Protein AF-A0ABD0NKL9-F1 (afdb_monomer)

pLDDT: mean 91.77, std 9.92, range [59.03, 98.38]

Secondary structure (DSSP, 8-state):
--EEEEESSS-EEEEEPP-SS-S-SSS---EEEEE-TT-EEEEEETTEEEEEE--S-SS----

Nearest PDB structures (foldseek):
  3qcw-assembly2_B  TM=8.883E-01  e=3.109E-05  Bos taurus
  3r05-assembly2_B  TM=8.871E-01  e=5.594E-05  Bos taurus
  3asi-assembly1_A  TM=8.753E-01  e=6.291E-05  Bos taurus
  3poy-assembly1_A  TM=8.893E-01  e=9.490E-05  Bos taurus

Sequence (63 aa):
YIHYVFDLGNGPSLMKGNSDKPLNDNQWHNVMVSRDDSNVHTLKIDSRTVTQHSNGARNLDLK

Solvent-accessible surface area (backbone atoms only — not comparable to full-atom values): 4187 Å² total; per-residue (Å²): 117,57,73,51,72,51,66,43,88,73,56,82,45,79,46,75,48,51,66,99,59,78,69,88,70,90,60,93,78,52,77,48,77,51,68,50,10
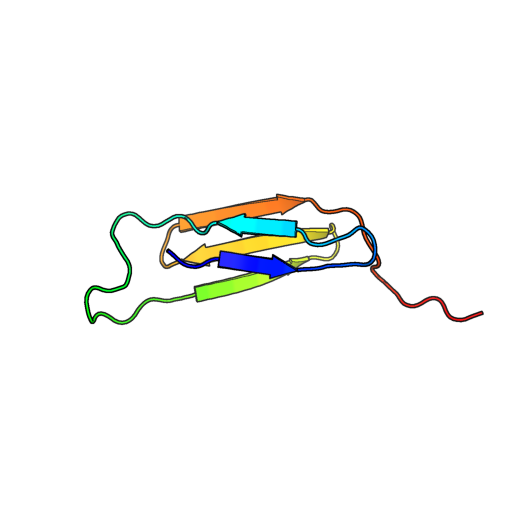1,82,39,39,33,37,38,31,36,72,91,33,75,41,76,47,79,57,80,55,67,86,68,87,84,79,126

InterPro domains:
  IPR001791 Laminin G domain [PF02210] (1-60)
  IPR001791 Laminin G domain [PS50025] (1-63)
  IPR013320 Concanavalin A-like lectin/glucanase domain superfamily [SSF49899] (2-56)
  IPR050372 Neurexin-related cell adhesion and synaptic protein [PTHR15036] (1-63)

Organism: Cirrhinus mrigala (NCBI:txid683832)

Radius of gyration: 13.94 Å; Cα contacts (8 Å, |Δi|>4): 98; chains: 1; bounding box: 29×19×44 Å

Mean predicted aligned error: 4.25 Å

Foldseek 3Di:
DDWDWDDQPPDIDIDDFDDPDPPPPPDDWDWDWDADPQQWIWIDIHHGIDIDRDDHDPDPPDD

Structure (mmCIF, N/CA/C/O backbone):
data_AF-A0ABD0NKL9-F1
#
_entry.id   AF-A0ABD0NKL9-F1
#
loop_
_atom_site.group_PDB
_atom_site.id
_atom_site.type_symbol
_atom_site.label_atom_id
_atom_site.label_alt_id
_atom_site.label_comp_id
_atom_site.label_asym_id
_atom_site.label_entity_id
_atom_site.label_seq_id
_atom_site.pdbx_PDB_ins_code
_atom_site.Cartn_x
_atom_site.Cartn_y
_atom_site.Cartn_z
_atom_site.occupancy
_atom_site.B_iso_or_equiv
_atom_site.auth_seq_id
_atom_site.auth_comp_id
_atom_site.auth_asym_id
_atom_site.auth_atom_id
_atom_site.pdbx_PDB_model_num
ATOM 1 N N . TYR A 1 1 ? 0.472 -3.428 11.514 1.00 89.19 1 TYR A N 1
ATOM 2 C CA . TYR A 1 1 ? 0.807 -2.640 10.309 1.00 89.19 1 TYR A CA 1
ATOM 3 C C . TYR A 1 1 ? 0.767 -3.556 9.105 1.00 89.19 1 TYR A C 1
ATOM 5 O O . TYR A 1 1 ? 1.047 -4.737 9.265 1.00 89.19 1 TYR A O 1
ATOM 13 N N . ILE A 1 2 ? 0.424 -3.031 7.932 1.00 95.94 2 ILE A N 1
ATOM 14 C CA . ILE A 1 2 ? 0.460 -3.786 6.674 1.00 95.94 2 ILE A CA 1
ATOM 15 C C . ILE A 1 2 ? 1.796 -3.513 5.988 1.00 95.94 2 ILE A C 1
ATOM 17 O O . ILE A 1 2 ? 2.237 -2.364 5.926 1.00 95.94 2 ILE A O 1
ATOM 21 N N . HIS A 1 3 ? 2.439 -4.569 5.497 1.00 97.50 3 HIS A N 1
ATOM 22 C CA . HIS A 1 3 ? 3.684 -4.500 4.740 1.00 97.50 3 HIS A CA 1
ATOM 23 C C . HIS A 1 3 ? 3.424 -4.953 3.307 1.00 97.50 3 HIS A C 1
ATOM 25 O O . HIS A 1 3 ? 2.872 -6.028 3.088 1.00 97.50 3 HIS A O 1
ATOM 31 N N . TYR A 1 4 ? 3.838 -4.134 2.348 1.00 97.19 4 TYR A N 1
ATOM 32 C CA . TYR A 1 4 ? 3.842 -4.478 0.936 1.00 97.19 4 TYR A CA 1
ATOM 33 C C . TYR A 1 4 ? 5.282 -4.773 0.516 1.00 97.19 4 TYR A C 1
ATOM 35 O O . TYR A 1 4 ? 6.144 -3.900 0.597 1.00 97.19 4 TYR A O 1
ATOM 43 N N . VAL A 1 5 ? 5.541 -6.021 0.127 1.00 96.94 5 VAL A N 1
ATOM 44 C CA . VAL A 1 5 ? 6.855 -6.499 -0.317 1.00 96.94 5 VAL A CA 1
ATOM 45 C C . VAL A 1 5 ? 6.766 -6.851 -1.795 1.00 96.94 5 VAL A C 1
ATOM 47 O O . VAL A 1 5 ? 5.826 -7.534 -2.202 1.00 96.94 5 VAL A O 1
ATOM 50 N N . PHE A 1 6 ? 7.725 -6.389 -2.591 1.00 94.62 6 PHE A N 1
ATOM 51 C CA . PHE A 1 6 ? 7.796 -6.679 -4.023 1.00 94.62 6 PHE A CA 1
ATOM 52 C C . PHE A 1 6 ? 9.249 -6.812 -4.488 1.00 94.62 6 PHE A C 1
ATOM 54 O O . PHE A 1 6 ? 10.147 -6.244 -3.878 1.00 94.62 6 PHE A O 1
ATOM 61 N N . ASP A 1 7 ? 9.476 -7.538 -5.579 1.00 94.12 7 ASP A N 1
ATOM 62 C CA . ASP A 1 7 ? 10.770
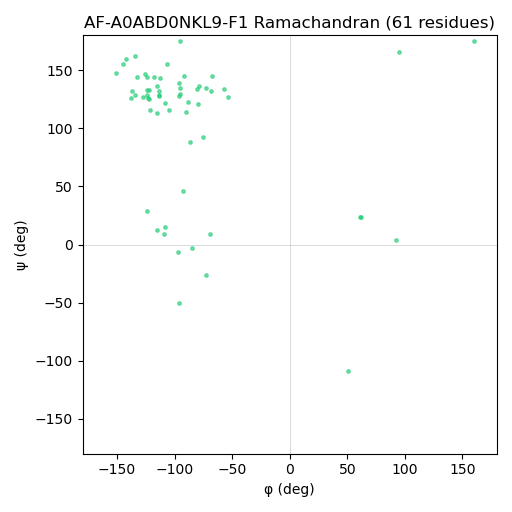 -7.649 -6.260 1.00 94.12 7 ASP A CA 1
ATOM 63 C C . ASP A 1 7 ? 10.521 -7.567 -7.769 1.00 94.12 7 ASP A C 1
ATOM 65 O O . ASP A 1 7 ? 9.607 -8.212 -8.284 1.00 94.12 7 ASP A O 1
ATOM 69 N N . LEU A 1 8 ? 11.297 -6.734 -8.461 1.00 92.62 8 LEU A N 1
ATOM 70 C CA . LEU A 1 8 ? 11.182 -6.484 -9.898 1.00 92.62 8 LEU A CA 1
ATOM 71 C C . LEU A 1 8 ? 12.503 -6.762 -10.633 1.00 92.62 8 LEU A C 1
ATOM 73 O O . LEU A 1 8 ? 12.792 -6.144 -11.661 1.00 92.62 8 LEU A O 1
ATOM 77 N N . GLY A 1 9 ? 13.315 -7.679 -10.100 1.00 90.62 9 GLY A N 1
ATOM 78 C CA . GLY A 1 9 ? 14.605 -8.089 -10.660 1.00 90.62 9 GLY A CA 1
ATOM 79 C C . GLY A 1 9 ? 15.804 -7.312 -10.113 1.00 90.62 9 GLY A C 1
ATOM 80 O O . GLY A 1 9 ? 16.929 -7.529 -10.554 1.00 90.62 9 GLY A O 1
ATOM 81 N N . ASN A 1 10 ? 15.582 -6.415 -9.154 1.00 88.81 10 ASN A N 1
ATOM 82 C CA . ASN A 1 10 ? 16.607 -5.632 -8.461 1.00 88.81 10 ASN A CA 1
________________________
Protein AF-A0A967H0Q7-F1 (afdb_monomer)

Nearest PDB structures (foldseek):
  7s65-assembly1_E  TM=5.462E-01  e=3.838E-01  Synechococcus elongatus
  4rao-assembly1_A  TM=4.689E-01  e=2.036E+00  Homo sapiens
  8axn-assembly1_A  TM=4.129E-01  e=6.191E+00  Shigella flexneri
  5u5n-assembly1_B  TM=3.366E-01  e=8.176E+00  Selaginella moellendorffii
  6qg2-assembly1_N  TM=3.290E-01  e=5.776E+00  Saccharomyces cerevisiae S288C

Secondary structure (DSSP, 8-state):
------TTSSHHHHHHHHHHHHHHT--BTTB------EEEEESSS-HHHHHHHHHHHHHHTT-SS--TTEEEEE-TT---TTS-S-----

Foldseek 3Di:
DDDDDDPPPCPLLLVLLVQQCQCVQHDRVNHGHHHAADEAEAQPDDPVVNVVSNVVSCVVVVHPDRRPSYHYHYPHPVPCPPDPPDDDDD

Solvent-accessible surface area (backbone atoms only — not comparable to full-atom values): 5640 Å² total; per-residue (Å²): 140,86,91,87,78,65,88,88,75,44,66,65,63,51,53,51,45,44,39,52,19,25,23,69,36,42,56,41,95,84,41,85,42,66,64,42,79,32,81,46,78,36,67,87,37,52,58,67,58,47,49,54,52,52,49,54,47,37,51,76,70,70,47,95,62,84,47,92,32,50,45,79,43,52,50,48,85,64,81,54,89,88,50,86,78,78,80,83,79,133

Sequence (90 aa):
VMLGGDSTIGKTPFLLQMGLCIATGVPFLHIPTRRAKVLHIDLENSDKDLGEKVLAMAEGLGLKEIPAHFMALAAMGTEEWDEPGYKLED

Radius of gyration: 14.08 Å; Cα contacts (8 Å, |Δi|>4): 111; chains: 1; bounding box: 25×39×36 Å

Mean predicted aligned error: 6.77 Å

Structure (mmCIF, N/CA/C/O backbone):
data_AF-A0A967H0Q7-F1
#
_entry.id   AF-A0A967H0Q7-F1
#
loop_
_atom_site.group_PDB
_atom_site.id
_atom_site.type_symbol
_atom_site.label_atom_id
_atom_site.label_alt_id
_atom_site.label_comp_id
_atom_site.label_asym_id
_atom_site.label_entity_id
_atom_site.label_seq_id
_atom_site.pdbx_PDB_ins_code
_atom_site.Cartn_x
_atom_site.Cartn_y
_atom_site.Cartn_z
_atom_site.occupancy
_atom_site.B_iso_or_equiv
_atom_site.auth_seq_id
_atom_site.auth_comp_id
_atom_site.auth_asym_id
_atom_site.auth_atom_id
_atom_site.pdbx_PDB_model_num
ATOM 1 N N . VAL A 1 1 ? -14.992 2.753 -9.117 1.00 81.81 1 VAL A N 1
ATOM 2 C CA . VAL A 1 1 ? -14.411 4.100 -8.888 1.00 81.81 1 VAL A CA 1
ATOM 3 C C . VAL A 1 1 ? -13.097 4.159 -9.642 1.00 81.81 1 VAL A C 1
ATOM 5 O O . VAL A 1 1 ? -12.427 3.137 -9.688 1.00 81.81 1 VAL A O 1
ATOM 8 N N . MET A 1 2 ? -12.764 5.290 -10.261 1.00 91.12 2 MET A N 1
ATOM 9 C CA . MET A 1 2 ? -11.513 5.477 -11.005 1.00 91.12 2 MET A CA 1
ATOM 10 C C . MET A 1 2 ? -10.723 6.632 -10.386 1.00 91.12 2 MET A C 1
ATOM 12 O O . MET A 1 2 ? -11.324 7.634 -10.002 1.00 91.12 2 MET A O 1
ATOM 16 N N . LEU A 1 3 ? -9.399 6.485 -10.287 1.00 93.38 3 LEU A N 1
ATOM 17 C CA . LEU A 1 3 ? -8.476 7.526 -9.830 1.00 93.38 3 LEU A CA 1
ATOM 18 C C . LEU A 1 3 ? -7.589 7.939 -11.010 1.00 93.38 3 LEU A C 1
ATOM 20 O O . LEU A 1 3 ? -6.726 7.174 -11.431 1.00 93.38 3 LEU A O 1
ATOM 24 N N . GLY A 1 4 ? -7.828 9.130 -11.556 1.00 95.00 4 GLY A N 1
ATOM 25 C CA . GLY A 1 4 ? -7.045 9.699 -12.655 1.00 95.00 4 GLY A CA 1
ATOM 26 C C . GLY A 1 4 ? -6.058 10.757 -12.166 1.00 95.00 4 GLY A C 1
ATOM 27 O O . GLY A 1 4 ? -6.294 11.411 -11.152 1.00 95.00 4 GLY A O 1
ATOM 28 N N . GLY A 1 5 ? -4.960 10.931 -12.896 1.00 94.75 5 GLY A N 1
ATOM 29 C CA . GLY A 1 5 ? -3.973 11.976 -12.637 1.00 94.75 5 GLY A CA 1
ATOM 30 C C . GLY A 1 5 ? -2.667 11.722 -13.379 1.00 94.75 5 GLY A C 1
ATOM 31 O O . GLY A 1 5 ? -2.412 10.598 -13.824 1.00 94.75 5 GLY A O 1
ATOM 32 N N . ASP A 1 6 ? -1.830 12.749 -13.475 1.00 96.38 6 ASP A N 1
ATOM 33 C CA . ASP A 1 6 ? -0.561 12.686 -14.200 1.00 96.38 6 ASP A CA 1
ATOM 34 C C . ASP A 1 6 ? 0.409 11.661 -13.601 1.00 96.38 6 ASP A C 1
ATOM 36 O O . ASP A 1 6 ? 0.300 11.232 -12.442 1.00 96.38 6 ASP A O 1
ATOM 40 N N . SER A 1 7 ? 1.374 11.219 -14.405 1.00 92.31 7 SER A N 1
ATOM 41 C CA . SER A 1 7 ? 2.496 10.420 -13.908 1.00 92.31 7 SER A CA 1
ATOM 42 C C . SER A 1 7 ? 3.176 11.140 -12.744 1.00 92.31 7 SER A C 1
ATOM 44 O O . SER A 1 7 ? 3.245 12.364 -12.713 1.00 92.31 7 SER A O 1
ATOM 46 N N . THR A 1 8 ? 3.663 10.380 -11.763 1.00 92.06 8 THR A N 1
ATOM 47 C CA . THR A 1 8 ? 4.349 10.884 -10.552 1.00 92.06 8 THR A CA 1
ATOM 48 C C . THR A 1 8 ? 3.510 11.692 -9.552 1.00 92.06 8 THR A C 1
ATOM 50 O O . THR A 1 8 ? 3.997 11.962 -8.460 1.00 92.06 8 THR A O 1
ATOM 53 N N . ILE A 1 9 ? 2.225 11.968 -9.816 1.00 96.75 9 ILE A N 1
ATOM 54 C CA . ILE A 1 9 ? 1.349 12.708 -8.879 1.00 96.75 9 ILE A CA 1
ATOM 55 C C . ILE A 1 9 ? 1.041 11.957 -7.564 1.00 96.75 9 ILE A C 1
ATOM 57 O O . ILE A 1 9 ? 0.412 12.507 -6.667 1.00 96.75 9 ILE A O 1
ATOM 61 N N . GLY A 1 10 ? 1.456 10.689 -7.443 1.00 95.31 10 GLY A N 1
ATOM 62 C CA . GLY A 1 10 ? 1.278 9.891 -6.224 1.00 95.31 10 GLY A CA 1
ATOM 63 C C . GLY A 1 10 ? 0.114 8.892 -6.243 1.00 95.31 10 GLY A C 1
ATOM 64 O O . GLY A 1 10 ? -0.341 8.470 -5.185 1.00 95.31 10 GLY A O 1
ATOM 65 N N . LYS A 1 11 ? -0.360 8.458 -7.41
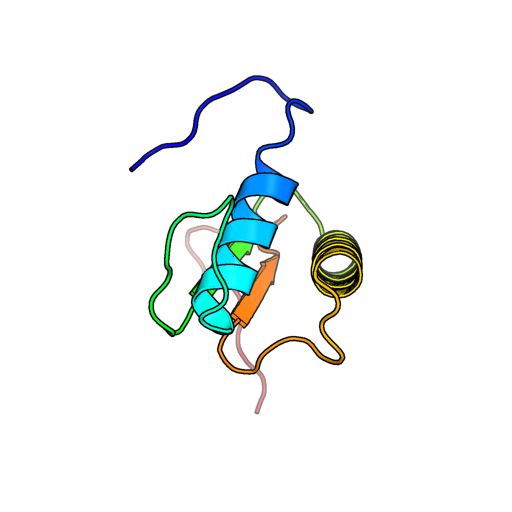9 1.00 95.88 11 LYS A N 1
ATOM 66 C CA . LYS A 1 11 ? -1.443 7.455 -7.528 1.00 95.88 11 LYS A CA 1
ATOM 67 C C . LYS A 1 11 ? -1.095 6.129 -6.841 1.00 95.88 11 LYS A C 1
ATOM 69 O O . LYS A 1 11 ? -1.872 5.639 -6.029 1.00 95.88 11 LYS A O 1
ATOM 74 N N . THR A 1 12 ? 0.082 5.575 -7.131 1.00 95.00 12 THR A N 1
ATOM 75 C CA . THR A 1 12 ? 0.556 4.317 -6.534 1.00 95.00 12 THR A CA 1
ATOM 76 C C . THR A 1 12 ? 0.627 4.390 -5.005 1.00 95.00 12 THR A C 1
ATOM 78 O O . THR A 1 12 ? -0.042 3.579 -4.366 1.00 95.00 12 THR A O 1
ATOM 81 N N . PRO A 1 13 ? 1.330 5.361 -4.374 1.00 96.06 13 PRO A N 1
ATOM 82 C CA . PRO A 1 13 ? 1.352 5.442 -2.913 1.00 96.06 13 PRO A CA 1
________________________
INSTRUCTIONS FOR THE TASK
Scan the data for lines containing "surface" and copy all of them.

ANSWER SECTION
Solvent-accessible surface area (backbone atoms only — not comparable to full-atom values): 4187 Å² total; per-residue (Å²): 117,57,73,51,72,51,66,43,88,73,56,82,45,79,46,75,48,51,66,99,59,78,69,88,70,90,60,93,78,52,77,48,77,51,68,50,10
Solvent-accessible surface area (backbone atoms only — not comparable to full-atom values): 5640 Å² total; per-residue (Å²): 140,86,91,87,78,65,88,88,75,44,66,65,63,51,53,51,45,44,39,52,19,25,23,69,36,42,56,41,95,84,41,85,42,66,64,42,79,32,81,46,78,36,67,87,37,52,58,67,58,47,49,54,52,52,49,54,47,37,51,76,70,70,47,95,62,84,47,92,32,50,45,79,43,52,50,48,85,64,81,54,89,88,50,86,78,78,80,83,79,133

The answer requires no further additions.